O que vi migrando na org de demonstração

Na Vetra Distribuidora, a empresa fictícia que uso como org de demonstração deste portfólio, o time de Vendas tinha começado a clonar perfil para cada combinação de região e alçada de desconto. Já eram quatro perfis quase iguais, com a mesma correção de FLS feita à mão em cada um. Quebrei isso em três grupos: Vendas Base, Aprovador de Desconto e Gestor de Território. O ganho concreto apareceu logo depois, quando um campo novo precisou de FLS: em vez de repetir a marcação em quatro perfis, editei um permission set e todos os grupos que o continham herdaram a mudança. Um lugar para tocar, não quatro. Para conferir se o acesso efetivo continuava igual ao do perfil antigo antes de desligar, usei o PermLens para comparar os dois usuários lado a lado e ver a origem de cada permissão. Sem esse retrato, a migração seria no escuro.

Perguntas frequentes

Qual a diferença entre perfil e permission set group?

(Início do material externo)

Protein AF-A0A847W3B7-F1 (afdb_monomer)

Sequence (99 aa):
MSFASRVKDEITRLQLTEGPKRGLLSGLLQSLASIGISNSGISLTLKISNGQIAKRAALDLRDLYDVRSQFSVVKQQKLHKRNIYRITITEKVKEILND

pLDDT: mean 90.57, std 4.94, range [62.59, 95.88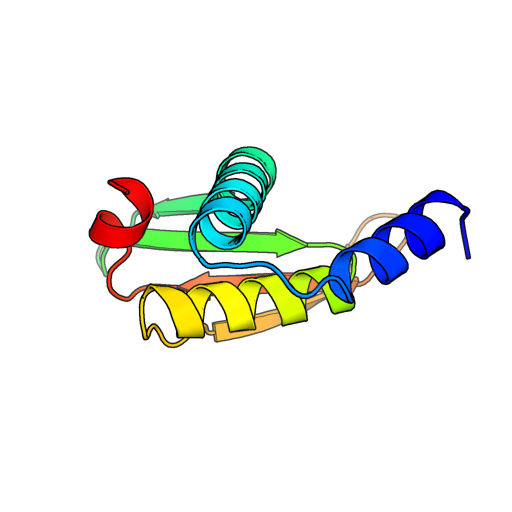]

Foldseek 3Di:
DDPVLVVVLVVLPDDDDLVVLLVVLVVQQVVFWDWDQDPVGIKIKGKDQHPSVLVSSQVSCCVPPVFDWDWDWDFDPDPPRTIIIMTMTRPCPVVSVVD

Mean predicted aligned error: 4.28 Å

Radius of gyration: 13.93 Å; Cα contacts (8 Å, |Δi|>4): 122; chains: 1; bounding box: 34×32×35 Å

Solvent-accessible surface area (backbone atoms only — not comparable to full-atom values): 5833 Å² total; per-residue (Å²): 135,56,71,70,56,53,56,52,55,56,61,58,68,62,89,65,60,69,68,63,44,51,53,52,50,51,54,48,43,75,73,38,44,48,79,46,79,51,99,94,42,59,33,41,33,37,62,32,71,51,67,61,56,45,53,43,53,54,48,52,44,31,74,76,66,72,46,78,67,48,77,47,80,43,71,40,90,54,95,74,67,44,56,33,40,33,41,38,28,63,61,66,46,68,57,72,75,70,111

Structure (mmCIF, N/CA/C/O backbone):
data_AF-A0A847W3B7-F1
#
_entry.id   AF-A0A847W3B7-F1
#
loop_
_atom_site.group_PDB
_atom_site.id
_atom_site.type_symbol
_atom_site.label_atom_id
_atom_site.label_alt_id
_atom_site.label_comp_id
_atom_site.label_asym_id
_atom_site.label_entity_id
_atom_site.label_seq_id
_atom_site.pdbx_PDB_ins_code
_atom_site.Cartn_x
_atom_site.Cartn_y
_atom_site.Cartn_z
_atom_site.occupancy
_atom_site.B_iso_or_equiv
_atom_site.auth_seq_id
_atom_site.auth_comp_id
_atom_site.auth_asym_id
_atom_site.auth_atom_id
_atom_site.pdbx_PDB_model_num
ATOM 1 N N . MET A 1 1 ? 17.722 15.825 -7.262 1.00 62.59 1 MET A N 1
ATOM 2 C CA . MET A 1 1 ? 17.119 14.470 -7.294 1.00 62.59 1 MET A CA 1
ATOM 3 C C . MET A 1 1 ? 18.216 13.446 -7.067 1.00 62.59 1 MET A C 1
ATOM 5 O O . MET A 1 1 ? 19.259 13.588 -7.688 1.00 62.59 1 MET A O 1
ATOM 9 N N . SER A 1 2 ? 18.015 12.464 -6.185 1.00 84.38 2 SER A N 1
ATOM 10 C CA . SER A 1 2 ? 18.996 11.393 -5.960 1.00 84.38 2 SER A CA 1
ATOM 11 C C . SER A 1 2 ? 18.822 10.258 -6.974 1.00 84.38 2 SER A C 1
ATOM 13 O O . SER A 1 2 ? 17.732 10.072 -7.521 1.00 84.38 2 SER A O 1
ATOM 15 N N . PHE A 1 3 ? 19.880 9.471 -7.192 1.00 87.94 3 PHE A N 1
ATOM 16 C CA . PHE A 1 3 ? 19.829 8.249 -8.004 1.00 87.94 3 PHE A CA 1
ATOM 17 C C . PHE A 1 3 ? 18.708 7.307 -7.536 1.00 87.94 3 PHE A C 1
ATOM 19 O O . PHE A 1 3 ? 17.883 6.868 -8.332 1.00 87.94 3 PHE A O 1
ATOM 26 N N . ALA A 1 4 ? 18.593 7.113 -6.219 1.00 86.94 4 ALA A N 1
ATOM 27 C CA . ALA A 1 4 ? 17.551 6.287 -5.619 1.00 86.94 4 ALA A CA 1
ATOM 28 C C . ALA A 1 4 ? 16.125 6.755 -5.959 1.00 86.94 4 ALA A C 1
ATOM 30 O O . ALA A 1 4 ? 15.238 5.923 -6.119 1.00 86.94 4 ALA A O 1
ATOM 31 N N . SER A 1 5 ? 15.876 8.066 -6.064 1.00 84.12 5 SER A N 1
ATOM 32 C CA . SER A 1 5 ? 14.561 8.571 -6.482 1.00 84.12 5 SER A CA 1
ATOM 33 C C . SER A 1 5 ? 14.261 8.236 -7.942 1.00 84.12 5 SER A C 1
ATOM 35 O O . SER A 1 5 ? 13.148 7.811 -8.225 1.00 84.12 5 SER A O 1
ATOM 37 N N . ARG A 1 6 ? 15.248 8.350 -8.842 1.00 88.25 6 ARG A N 1
ATOM 38 C CA . ARG A 1 6 ? 15.073 8.023 -10.268 1.00 88.25 6 ARG A CA 1
ATOM 39 C C . ARG A 1 6 ? 14.735 6.548 -10.479 1.00 88.25 6 ARG A C 1
ATOM 41 O O . ARG A 1 6 ? 13.748 6.250 -11.136 1.00 88.25 6 ARG A O 1
ATOM 48 N N . VAL A 1 7 ? 15.499 5.651 -9.853 1.00 90.69 7 VAL A N 1
ATOM 49 C CA . VAL A 1 7 ? 15.260 4.198 -9.941 1.00 90.69 7 VAL A CA 1
ATOM 50 C C . VAL A 1 7 ? 13.872 3.841 -9.400 1.00 90.69 7 VAL A C 1
ATOM 52 O O . VAL A 1 7 ? 13.140 3.061 -9.999 1.00 90.69 7 VAL A O 1
ATOM 55 N N . LYS A 1 8 ? 13.460 4.461 -8.288 1.00 88.31 8 LYS A N 1
ATOM 56 C CA . LYS A 1 8 ? 12.117 4.265 -7.725 1.00 88.31 8 LYS A CA 1
ATOM 57 C C . LYS A 1 8 ? 11.009 4.713 -8.675 1.00 88.31 8 LYS A C 1
ATOM 59 O O . LYS A 1 8 ? 10.003 4.022 -8.783 1.00 88.31 8 LYS A O 1
ATOM 64 N N . ASP A 1 9 ? 11.185 5.845 -9.349 1.00 86.81 9 ASP A N 1
ATOM 65 C CA . ASP A 1 9 ? 10.199 6.352 -10.305 1.00 86.81 9 ASP A CA 1
ATOM 66 C C . ASP A 1 9 ? 10.090 5.443 -11.538 1.00 86.81 9 ASP A C 1
ATOM 68 O O . ASP A 1 9 ? 8.992 5.235 -12.051 1.00 86.81 9 ASP A O 1
ATOM 72 N N . GLU A 1 10 ? 11.196 4.851 -11.985 1.00 88.06 10 GLU A N 1
ATOM 73 C CA . GLU A 1 10 ? 11.207 3.886 -13.088 1.00 88.06 10 GLU A CA 1
ATOM 74 C C . GLU A 1 10 ? 10.420 2.613 -12.746 1.00 88.06 10 GLU A C 1
ATOM 76 O O . GLU A 1 10 ? 9.533 2.217 -13.502 1.00 88.06 10 GLU A O 1
ATOM 81 N N . ILE A 1 11 ? 10.640 2.049 -11.552 1.00 86.81 11 ILE A N 1
ATOM 82 C CA . ILE A 1 11 ? 9.934 0.847 -11.075 1.00 86.81 11 ILE A CA 1
ATOM 83 C C . ILE A 1 11 ? 8.410 1.054 -11.064 1.00 86.81 11 ILE A C 1
ATOM 85 O O . ILE A 1 11 ? 7.657 0.142 -11.400 1.00 86.81 11 ILE A O 1
ATOM 89 N N . THR A 1 12 ? 7.924 2.260 -10.740 1.00 86.75 12 THR A N 1
ATOM 90 C CA . THR A 1 12 ? 6.470 2.533 -10.691 1.00 86.75 12 THR A CA 1
ATOM 91 C C . THR A 1 12 ? 5.766 2.461 -12.051 1.00 86.75 12 THR A C 1
ATOM 93 O O . THR A 1 12 ? 4.538 2.347 -12.093 1.00 86.75 12 THR A O 1
ATOM 96 N N . ARG A 1 13 ? 6.520 2.512 -13.158 1.00 87.44 13 ARG A N 1
ATOM 97 C CA . ARG A 1 13 ? 5.995 2.482 -14.534 1.00 87.44 13 ARG A CA 1
ATOM 98 C C . ARG A 1 13 ? 5.871 1.073 -15.103 1.00 87.44 13 ARG A C 1
ATOM 100 O O . ARG A 1 13 ? 5.305 0.913 -16.181 1.00 87.44 13 ARG A O 1
ATOM 107 N N . LEU A 1 14 ? 6.375 0.064 -14.394 1.00 88.50 14 LEU A N 1
ATOM 108 C CA . LEU A 1 14 ? 6.275 -1.324 -14.823 1.00 88.50 14 LEU A CA 1
ATOM 109 C C . LEU A 1 14 ? 4.805 -1.761 -14.894 1.00 88.50 14 LEU A C 1
ATOM 111 O O . LEU A 1 14 ? 3.998 -1.521 -13.986 1.00 88.50 14 LEU A O 1
ATOM 115 N N . GLN A 1 15 ? 4.460 -2.416 -15.998 1.00 87.38 15 GLN A N 1
ATOM 116 C CA . GLN A 1 15 ? 3.192 -3.116 -16.143 1.00 87.38 15 GLN A CA 1
ATOM 117 C C . GLN A 1 15 ? 3.399 -4.530 -15.612 1.00 87.38 15 GLN A C 1
ATOM 119 O O . GLN A 1 15 ? 4.209 -5.288 -16.135 1.00 87.38 15 GLN A O 1
ATOM 124 N N . LEU A 1 16 ? 2.716 -4.842 -14.516 1.00 87.94 16 LEU A N 1
ATOM 125 C CA . LEU A 1 16 ? 2.850 -6.111 -13.816 1.00 87.94 16 LEU A CA 1
ATOM 126 C C . LEU A 1 16 ? 1.543 -6.882 -13.954 1.00 87.94 16 LEU A C 1
ATOM 128 O O . LEU A 1 16 ? 0.465 -6.305 -13.787 1.00 87.94 16 LEU A O 1
ATOM 132 N N . THR A 1 17 ? 1.657 -8.179 -14.224 1.00 91.19 17 THR A N 1
ATOM 133 C CA . THR A 1 17 ? 0.553 -9.134 -14.093 1.00 91.19 17 THR A CA 1
ATOM 134 C C . THR A 1 17 ? 0.161 -9.291 -12.618 1.00 91.19 17 THR A C 1
ATOM 136 O O . THR A 1 17 ? 0.878 -8.835 -11.722 1.00 91.19 17 THR A O 1
ATOM 139 N N . GLU A 1 18 ? -0.989 -9.910 -12.338 1.00 88.69 18 GLU A N 1
ATOM 140 C CA . GLU A 1 18 ? -1.556 -9.945 -10.981 1.00 88.69 18 GLU A CA 1
ATOM 141 C C . GLU A 1 18 ? -0.623 -10.555 -9.925 1.00 88.69 18 GLU A C 1
ATOM 143 O O . GLU A 1 18 ? -0.464 -9.966 -8.859 1.00 88.69 18 GLU A O 1
ATOM 148 N N . GLY A 1 19 ? 0.048 -11.675 -10.215 1.00 92.25 19 GLY A N 1
ATOM 149 C CA . GLY A 1 19 ? 0.955 -12.332 -9.260 1.00 92.25 19 GLY A CA 1
ATOM 150 C C . GLY A 1 19 ? 2.100 -11.420 -8.788 1.00 92.25 19 GLY A C 1
ATOM 151 O O . GLY A 1 19 ? 2.196 -11.123 -7.595 1.00 92.25 19 GLY A O 1
ATOM 152 N N . PRO A 1 20 ? 2.945 -10.898 -9.699 1.00 91.69 20 PRO A N 1
ATOM 153 C CA . PRO A 1 20 ? 3.985 -9.931 -9.348 1.00 91.69 20 PRO A CA 1
ATOM 154 C C . PRO A 1 20 ? 3.442 -8.645 -8.711 1.00 91.69 20 PRO A C 1
ATOM 156 O O . PRO A 1 20 ? 4.094 -8.086 -7.829 1.00 91.69 20 PRO A O 1
ATOM 159 N N . LYS A 1 21 ? 2.249 -8.182 -9.116 1.00 92.31 21 LYS A N 1
ATOM 160 C CA . LYS A 1 21 ? 1.583 -7.023 -8.499 1.00 92.31 21 LYS A CA 1
ATOM 161 C C . LYS A 1 21 ? 1.270 -7.290 -7.019 1.00 92.31 21 LYS A C 1
ATOM 163 O O . LYS A 1 21 ? 1.608 -6.455 -6.180 1.00 92.31 21 LYS A O 1
ATOM 168 N N . ARG A 1 22 ? 0.708 -8.460 -6.685 1.00 92.88 22 ARG A N 1
ATOM 169 C CA . ARG A 1 22 ? 0.463 -8.888 -5.294 1.00 92.88 22 ARG A CA 1
ATOM 170 C C . ARG A 1 22 ? 1.758 -8.983 -4.494 1.00 92.88 22 ARG A C 1
ATOM 172 O O . ARG A 1 22 ? 1.838 -8.428 -3.403 1.00 92.88 22 ARG A O 1
ATOM 179 N N . GLY A 1 23 ? 2.798 -9.599 -5.060 1.00 93.25 23 GLY A N 1
ATOM 180 C CA . GLY A 1 23 ? 4.106 -9.709 -4.404 1.00 93.25 23 GLY A CA 1
ATOM 181 C C . GLY A 1 23 ? 4.732 -8.346 -4.087 1.00 93.25 23 GLY A C 1
ATOM 182 O O . GLY A 1 23 ? 5.212 -8.119 -2.976 1.00 93.25 23 GLY A O 1
ATOM 183 N N . LEU A 1 24 ? 4.668 -7.403 -5.034 1.00 91.19 24 LEU A N 1
ATOM 184 C CA . LEU A 1 24 ? 5.146 -6.035 -4.828 1.00 91.19 24 LEU A CA 1
ATOM 185 C C . LEU A 1 24 ? 4.359 -5.338 -3.714 1.00 91.19 24 LEU A C 1
ATOM 187 O O . LEU A 1 24 ? 4.960 -4.739 -2.818 1.00 91.19 24 LEU A O 1
ATOM 191 N N . LEU A 1 25 ? 3.028 -5.430 -3.750 1.00 93.06 25 LEU A N 1
ATOM 192 C CA . LEU A 1 25 ? 2.172 -4.833 -2.732 1.00 93.06 25 LEU A CA 1
ATOM 193 C C . LEU A 1 25 ? 2.441 -5.434 -1.345 1.00 93.06 25 LEU A C 1
ATOM 195 O O . LEU A 1 25 ? 2.585 -4.677 -0.388 1.00 93.06 25 LEU A O 1
ATOM 199 N N . SER A 1 26 ? 2.595 -6.756 -1.241 1.00 94.19 26 SER A N 1
ATOM 200 C CA . SER A 1 26 ? 2.948 -7.439 0.010 1.00 94.19 26 SER A CA 1
ATOM 201 C C . SER A 1 26 ? 4.283 -6.937 0.567 1.00 94.19 26 SER A C 1
ATOM 203 O O . SER A 1 26 ? 4.367 -6.564 1.738 1.00 94.19 26 SER A O 1
ATOM 205 N N . GLY A 1 27 ? 5.311 -6.798 -0.279 1.00 93.56 27 GLY A N 1
ATOM 206 C CA . GLY A 1 27 ? 6.598 -6.230 0.133 1.00 93.56 27 GLY A CA 1
ATOM 207 C C . GLY A 1 27 ? 6.489 -4.782 0.631 1.00 93.56 27 GLY A C 1
ATOM 208 O O . GLY A 1 27 ? 7.105 -4.414 1.635 1.00 93.56 27 GLY A O 1
ATOM 209 N N . LEU A 1 28 ? 5.669 -3.952 -0.027 1.00 92.75 28 LEU A N 1
ATOM 210 C CA . LEU A 1 28 ? 5.396 -2.586 0.434 1.00 92.75 28 LEU A CA 1
ATOM 211 C C . LEU A 1 28 ? 4.659 -2.569 1.773 1.00 92.75 28 LEU A C 1
ATOM 213 O O . LEU A 1 28 ? 5.002 -1.761 2.637 1.00 92.75 28 LEU A O 1
ATOM 217 N N . LEU A 1 29 ? 3.664 -3.437 1.948 1.00 93.25 29 LEU A N 1
ATOM 218 C CA . LEU A 1 29 ? 2.902 -3.542 3.186 1.00 93.25 29 LEU A CA 1
ATOM 219 C C . LEU A 1 29 ? 3.803 -3.964 4.345 1.00 93.25 29 LEU A C 1
ATOM 221 O O . LEU A 1 29 ? 3.859 -3.262 5.351 1.00 93.25 29 LEU A O 1
ATOM 225 N N . GLN A 1 30 ? 4.589 -5.023 4.177 1.00 92.38 30 GLN A N 1
ATOM 226 C CA . GLN A 1 30 ? 5.514 -5.497 5.208 1.00 92.38 30 GLN A CA 1
ATOM 227 C C . GLN A 1 30 ? 6.560 -4.440 5.596 1.00 92.38 30 GLN A C 1
ATOM 229 O O . GLN A 1 30 ? 6.929 -4.330 6.762 1.00 92.38 30 GLN A O 1
ATOM 234 N N . SER A 1 31 ? 7.030 -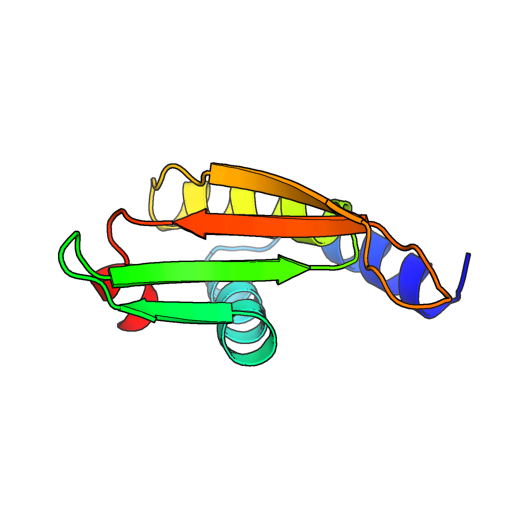3.632 4.639 1.00 93.06 31 SER A N 1
ATOM 235 C CA . SER A 1 31 ? 8.077 -2.637 4.896 1.00 93.06 31 SER A CA 1
ATOM 236 C C . SER A 1 31 ? 7.557 -1.298 5.433 1.00 93.06 31 SER A C 1
ATOM 238 O O . SER A 1 31 ? 8.256 -0.637 6.205 1.00 93.06 31 SER A O 1
ATOM 240 N N . LEU A 1 32 ? 6.379 -0.849 4.987 1.00 94.38 32 LEU A N 1
ATOM 241 C CA . LEU A 1 32 ? 5.930 0.541 5.154 1.00 94.38 32 LEU A CA 1
ATOM 242 C C . LEU A 1 32 ? 4.577 0.680 5.851 1.00 94.38 32 LEU A C 1
ATOM 244 O O . LEU A 1 32 ? 4.192 1.811 6.183 1.00 94.38 32 LEU A O 1
ATOM 248 N N . ALA A 1 33 ? 3.832 -0.414 6.020 1.00 94.06 33 ALA A N 1
ATOM 249 C CA . ALA A 1 33 ? 2.534 -0.360 6.662 1.00 94.06 33 ALA A CA 1
ATOM 250 C C . ALA A 1 33 ? 2.644 -0.376 8.188 1.00 94.06 33 ALA A C 1
ATOM 252 O O . ALA A 1 33 ? 3.570 -0.908 8.794 1.00 94.06 33 ALA A O 1
ATOM 253 N N . SER A 1 34 ? 1.640 0.222 8.811 1.00 95.12 34 SER A N 1
ATOM 254 C CA . SER A 1 34 ? 1.374 0.152 10.240 1.00 95.12 34 SER A CA 1
ATOM 255 C C . SER A 1 34 ? -0.103 -0.150 10.442 1.00 95.12 34 SER A C 1
ATOM 257 O O . SER A 1 34 ? -0.943 0.453 9.765 1.00 95.12 34 SER A O 1
ATOM 259 N N . ILE A 1 35 ? -0.407 -1.050 11.373 1.00 94.44 35 ILE A N 1
ATOM 260 C CA . ILE A 1 35 ? -1.775 -1.411 11.743 1.00 94.44 35 ILE A CA 1
ATOM 261 C C . ILE A 1 35 ? -2.190 -0.554 12.938 1.00 94.44 35 ILE A C 1
ATOM 263 O O . ILE A 1 35 ? -1.491 -0.503 13.949 1.00 94.44 35 ILE A O 1
ATOM 267 N N . GLY A 1 36 ? -3.316 0.142 12.812 1.00 93.88 36 GLY A N 1
ATOM 268 C CA . GLY A 1 36 ? -3.949 0.872 13.904 1.00 93.88 36 GLY A CA 1
ATOM 269 C C . GLY A 1 36 ? -5.178 0.116 14.386 1.00 93.88 36 GLY A C 1
ATOM 270 O O . GLY A 1 36 ? -6.059 -0.182 13.583 1.00 93.88 36 GLY A O 1
ATOM 271 N N . ILE A 1 37 ? -5.248 -0.173 15.682 1.00 93.44 37 ILE A N 1
ATOM 272 C CA . ILE A 1 37 ? -6.410 -0.800 16.320 1.00 93.44 37 ILE A CA 1
ATOM 273 C C . ILE A 1 37 ? -7.090 0.257 17.183 1.00 93.44 37 ILE A C 1
ATOM 275 O O . ILE A 1 37 ? -6.435 0.954 17.956 1.00 93.44 37 ILE A O 1
ATOM 279 N N . SER A 1 38 ? -8.401 0.391 17.029 1.00 91.19 38 SER A N 1
ATOM 280 C CA . SER A 1 38 ? -9.212 1.353 17.771 1.00 91.19 38 SER A CA 1
ATOM 281 C C . SER A 1 38 ? -10.610 0.794 18.023 1.00 91.19 38 SER A C 1
ATOM 283 O O . SER A 1 38 ? -10.990 -0.218 17.434 1.00 91.19 38 SER A O 1
ATOM 285 N N . ASN A 1 39 ? -11.403 1.479 18.849 1.00 88.50 39 ASN A N 1
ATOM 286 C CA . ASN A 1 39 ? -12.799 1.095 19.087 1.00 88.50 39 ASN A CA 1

O perfil é um por usuário e mistura muitas responsabilidades, então cada variação de cargo vira um clone. O permission set group reúne vários permission sets num pacote atribuível de uma vez, e um usuário pode receber vários grupos, o que permite combinar acesso por função sem duplicar configuração.

Um usuário pode ter mais de um grupo?

Sim, e é isso que faz o modelo escalar. Você monta um grupo por função e atribui os que o cargo precisa. O acesso efetivo é a soma, e mudar a função de alguém vira adicionar ou remover um grupo.

O perfil vai deixar de existir?

Não some, mas deixa de ser onde você concede permissão. Ele segue obrigatório para configurações que ainda vivem só nele, como layout padrão, horário de login e OAuth. A recomendação é manter o perfil enxuto.

Para que serve o muting permission set?

Ele remove uma permissão específica só dentro do grupo, sem alterar os permission sets originais. Serve para tirar uma permissão sensível de um contexto sem precisar clonar um conjunto inteiro.